Der Abend beginnt mit einem Gebet, da wir möchten, dass Gott in unserer Mitte ist. Danach folgt ein ‚Blitzlicht'. In der großen Runde tauschen wir uns kurz darüber aus, wie es uns grad geht und was wir in der letzten Woche erlebt haben. Wenn die Zeit es zulässt, gehen wir für einen intensiveren Austausch in Kleingruppen. Das Blitzlicht ist ein wichtiger Bestandteil, da man sich im Laufe des Abends nicht mit jeder Person unterhalten kann. Zudem erfährt man einen kurzen Stimmungszustand von jedem der etwas preisgibt!
Nach dieser Aufwärmphase beginnt der geistliche Teil des Abends. Im Lobpreis können wir Gott auf besondere Art unseren Dank bringen oder uns auf die Andacht hin ausrichten. Einmal im Monat wird der Lobpreis frei gestaltet, d.h. wir dürfen spontan unsere Liedwünsche nennen. An den anderen Abenden wir der Lobpreis gezielt vorbereitet. Die Andacht wird abwechselnd von einigen Mitarbeiter/innen in unserem Kreis gestaltet. Dabei gibt es eine Bibelarbeit oder ein bestimmtes geistliches Thema, dass uns aktuell beschäftigt. Alle zwei Monate laden wir einen Referenten ein, der ein gewünschtes Thema referiert.
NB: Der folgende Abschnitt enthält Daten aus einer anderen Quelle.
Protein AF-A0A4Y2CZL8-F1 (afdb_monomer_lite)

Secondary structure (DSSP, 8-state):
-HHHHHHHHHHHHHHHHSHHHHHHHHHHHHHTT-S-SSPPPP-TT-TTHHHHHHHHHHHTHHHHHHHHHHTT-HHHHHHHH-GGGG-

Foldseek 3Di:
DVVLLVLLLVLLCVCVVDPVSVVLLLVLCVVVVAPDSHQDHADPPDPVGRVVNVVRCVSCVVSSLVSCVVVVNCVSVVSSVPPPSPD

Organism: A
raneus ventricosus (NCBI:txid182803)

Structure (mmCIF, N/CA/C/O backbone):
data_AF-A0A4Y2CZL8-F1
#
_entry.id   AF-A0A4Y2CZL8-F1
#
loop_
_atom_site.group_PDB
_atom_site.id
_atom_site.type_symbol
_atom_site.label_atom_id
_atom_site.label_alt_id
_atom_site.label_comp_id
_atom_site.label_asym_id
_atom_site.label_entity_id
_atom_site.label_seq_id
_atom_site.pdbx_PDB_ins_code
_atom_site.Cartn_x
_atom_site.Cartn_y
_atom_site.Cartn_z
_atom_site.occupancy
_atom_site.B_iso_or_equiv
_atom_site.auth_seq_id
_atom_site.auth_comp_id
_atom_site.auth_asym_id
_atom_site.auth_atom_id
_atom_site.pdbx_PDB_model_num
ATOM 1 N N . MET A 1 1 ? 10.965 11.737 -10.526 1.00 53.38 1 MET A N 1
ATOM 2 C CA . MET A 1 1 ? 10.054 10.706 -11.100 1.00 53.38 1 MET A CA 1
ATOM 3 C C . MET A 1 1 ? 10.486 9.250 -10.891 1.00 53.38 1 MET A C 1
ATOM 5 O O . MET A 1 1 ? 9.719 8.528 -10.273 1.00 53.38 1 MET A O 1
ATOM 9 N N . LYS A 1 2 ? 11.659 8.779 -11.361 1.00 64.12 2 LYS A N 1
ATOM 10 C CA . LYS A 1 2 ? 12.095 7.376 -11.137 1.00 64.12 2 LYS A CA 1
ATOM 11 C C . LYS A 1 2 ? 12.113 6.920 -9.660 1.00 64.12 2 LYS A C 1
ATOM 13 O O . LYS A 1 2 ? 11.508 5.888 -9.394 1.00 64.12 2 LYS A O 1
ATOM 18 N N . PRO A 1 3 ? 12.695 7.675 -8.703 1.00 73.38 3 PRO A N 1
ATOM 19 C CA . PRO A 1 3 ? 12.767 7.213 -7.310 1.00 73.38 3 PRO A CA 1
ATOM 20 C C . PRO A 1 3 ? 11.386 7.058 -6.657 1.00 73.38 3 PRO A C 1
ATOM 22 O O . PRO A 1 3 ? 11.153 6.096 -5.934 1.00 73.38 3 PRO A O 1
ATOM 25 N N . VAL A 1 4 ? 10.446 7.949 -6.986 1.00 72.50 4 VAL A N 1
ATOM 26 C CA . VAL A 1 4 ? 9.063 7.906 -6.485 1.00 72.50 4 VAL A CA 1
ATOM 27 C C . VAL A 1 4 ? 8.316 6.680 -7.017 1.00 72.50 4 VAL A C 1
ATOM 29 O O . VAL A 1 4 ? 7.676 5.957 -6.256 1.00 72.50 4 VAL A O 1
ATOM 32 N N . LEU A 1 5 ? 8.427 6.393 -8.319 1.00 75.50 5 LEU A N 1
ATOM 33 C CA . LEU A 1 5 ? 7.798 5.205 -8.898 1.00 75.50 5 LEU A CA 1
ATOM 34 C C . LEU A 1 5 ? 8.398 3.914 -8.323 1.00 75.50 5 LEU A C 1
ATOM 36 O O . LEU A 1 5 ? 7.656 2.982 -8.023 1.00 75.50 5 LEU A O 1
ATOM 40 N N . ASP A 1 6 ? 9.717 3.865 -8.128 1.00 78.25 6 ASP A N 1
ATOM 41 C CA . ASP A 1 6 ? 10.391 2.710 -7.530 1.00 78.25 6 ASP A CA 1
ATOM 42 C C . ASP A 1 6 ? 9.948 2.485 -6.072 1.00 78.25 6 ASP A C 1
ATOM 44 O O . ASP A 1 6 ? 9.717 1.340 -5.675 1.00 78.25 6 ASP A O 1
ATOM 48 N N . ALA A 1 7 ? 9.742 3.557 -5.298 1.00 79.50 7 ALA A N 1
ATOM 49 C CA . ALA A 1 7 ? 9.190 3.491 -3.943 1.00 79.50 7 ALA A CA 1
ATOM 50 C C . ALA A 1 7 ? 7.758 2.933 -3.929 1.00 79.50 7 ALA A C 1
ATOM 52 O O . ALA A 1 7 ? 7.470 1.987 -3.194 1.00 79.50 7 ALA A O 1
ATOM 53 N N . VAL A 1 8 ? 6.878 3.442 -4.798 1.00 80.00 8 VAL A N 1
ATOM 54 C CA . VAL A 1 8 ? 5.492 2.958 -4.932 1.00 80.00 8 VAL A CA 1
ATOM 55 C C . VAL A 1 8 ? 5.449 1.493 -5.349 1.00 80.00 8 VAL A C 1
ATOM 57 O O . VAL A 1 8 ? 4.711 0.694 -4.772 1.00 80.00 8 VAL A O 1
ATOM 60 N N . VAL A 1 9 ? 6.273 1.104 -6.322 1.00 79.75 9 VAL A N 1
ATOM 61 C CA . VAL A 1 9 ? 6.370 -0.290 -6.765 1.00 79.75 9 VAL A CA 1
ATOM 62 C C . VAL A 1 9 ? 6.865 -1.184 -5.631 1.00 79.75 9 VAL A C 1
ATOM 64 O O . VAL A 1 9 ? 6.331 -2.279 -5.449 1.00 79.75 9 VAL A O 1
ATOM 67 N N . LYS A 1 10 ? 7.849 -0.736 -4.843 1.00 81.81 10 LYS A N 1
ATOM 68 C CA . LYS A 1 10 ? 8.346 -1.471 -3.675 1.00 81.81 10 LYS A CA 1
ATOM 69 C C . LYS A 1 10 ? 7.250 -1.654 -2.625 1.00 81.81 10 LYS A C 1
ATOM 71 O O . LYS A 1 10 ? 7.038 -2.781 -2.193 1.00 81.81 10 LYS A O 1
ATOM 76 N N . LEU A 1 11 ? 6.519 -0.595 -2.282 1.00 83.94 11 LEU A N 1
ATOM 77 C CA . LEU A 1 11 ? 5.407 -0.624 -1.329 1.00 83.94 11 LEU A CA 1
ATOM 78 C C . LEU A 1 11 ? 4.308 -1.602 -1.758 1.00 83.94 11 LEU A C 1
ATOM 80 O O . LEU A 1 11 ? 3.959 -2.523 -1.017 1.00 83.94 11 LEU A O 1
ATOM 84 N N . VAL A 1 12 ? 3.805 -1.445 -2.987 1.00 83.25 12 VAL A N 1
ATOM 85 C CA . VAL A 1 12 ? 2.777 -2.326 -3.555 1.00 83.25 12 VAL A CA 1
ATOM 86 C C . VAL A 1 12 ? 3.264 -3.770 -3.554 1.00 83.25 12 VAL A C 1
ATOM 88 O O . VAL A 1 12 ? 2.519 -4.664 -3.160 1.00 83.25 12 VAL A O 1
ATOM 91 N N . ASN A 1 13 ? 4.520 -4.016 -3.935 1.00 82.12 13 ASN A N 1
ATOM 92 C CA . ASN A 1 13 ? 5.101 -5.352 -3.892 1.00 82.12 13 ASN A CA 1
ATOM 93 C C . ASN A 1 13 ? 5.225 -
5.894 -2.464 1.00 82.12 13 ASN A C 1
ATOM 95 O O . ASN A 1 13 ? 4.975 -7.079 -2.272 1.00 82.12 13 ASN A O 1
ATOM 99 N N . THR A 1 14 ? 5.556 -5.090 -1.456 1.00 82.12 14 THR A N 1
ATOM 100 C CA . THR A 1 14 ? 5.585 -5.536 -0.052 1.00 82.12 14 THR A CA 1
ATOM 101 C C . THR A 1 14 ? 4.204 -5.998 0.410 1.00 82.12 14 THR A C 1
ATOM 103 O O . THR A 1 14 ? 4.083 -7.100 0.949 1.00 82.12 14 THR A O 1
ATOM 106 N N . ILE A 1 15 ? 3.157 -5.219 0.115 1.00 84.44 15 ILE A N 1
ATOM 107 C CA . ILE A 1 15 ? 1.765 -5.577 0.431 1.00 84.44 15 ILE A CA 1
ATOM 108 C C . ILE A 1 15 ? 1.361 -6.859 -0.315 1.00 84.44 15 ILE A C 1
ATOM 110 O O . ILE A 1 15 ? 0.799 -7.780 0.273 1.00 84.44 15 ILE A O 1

Neben der geistlichen Nahrung ist uns die Gemeinschaft wichtig. Deshalb gibt es jeden Abend nach dem offiziellen Teil die Möglichkeit kulinarisch mit Knabbergebäck und Getränken verwöhnt zu werden. Außerdem pflegen wir in dieser Zeit Beziehungen und führen interessante Gespräche.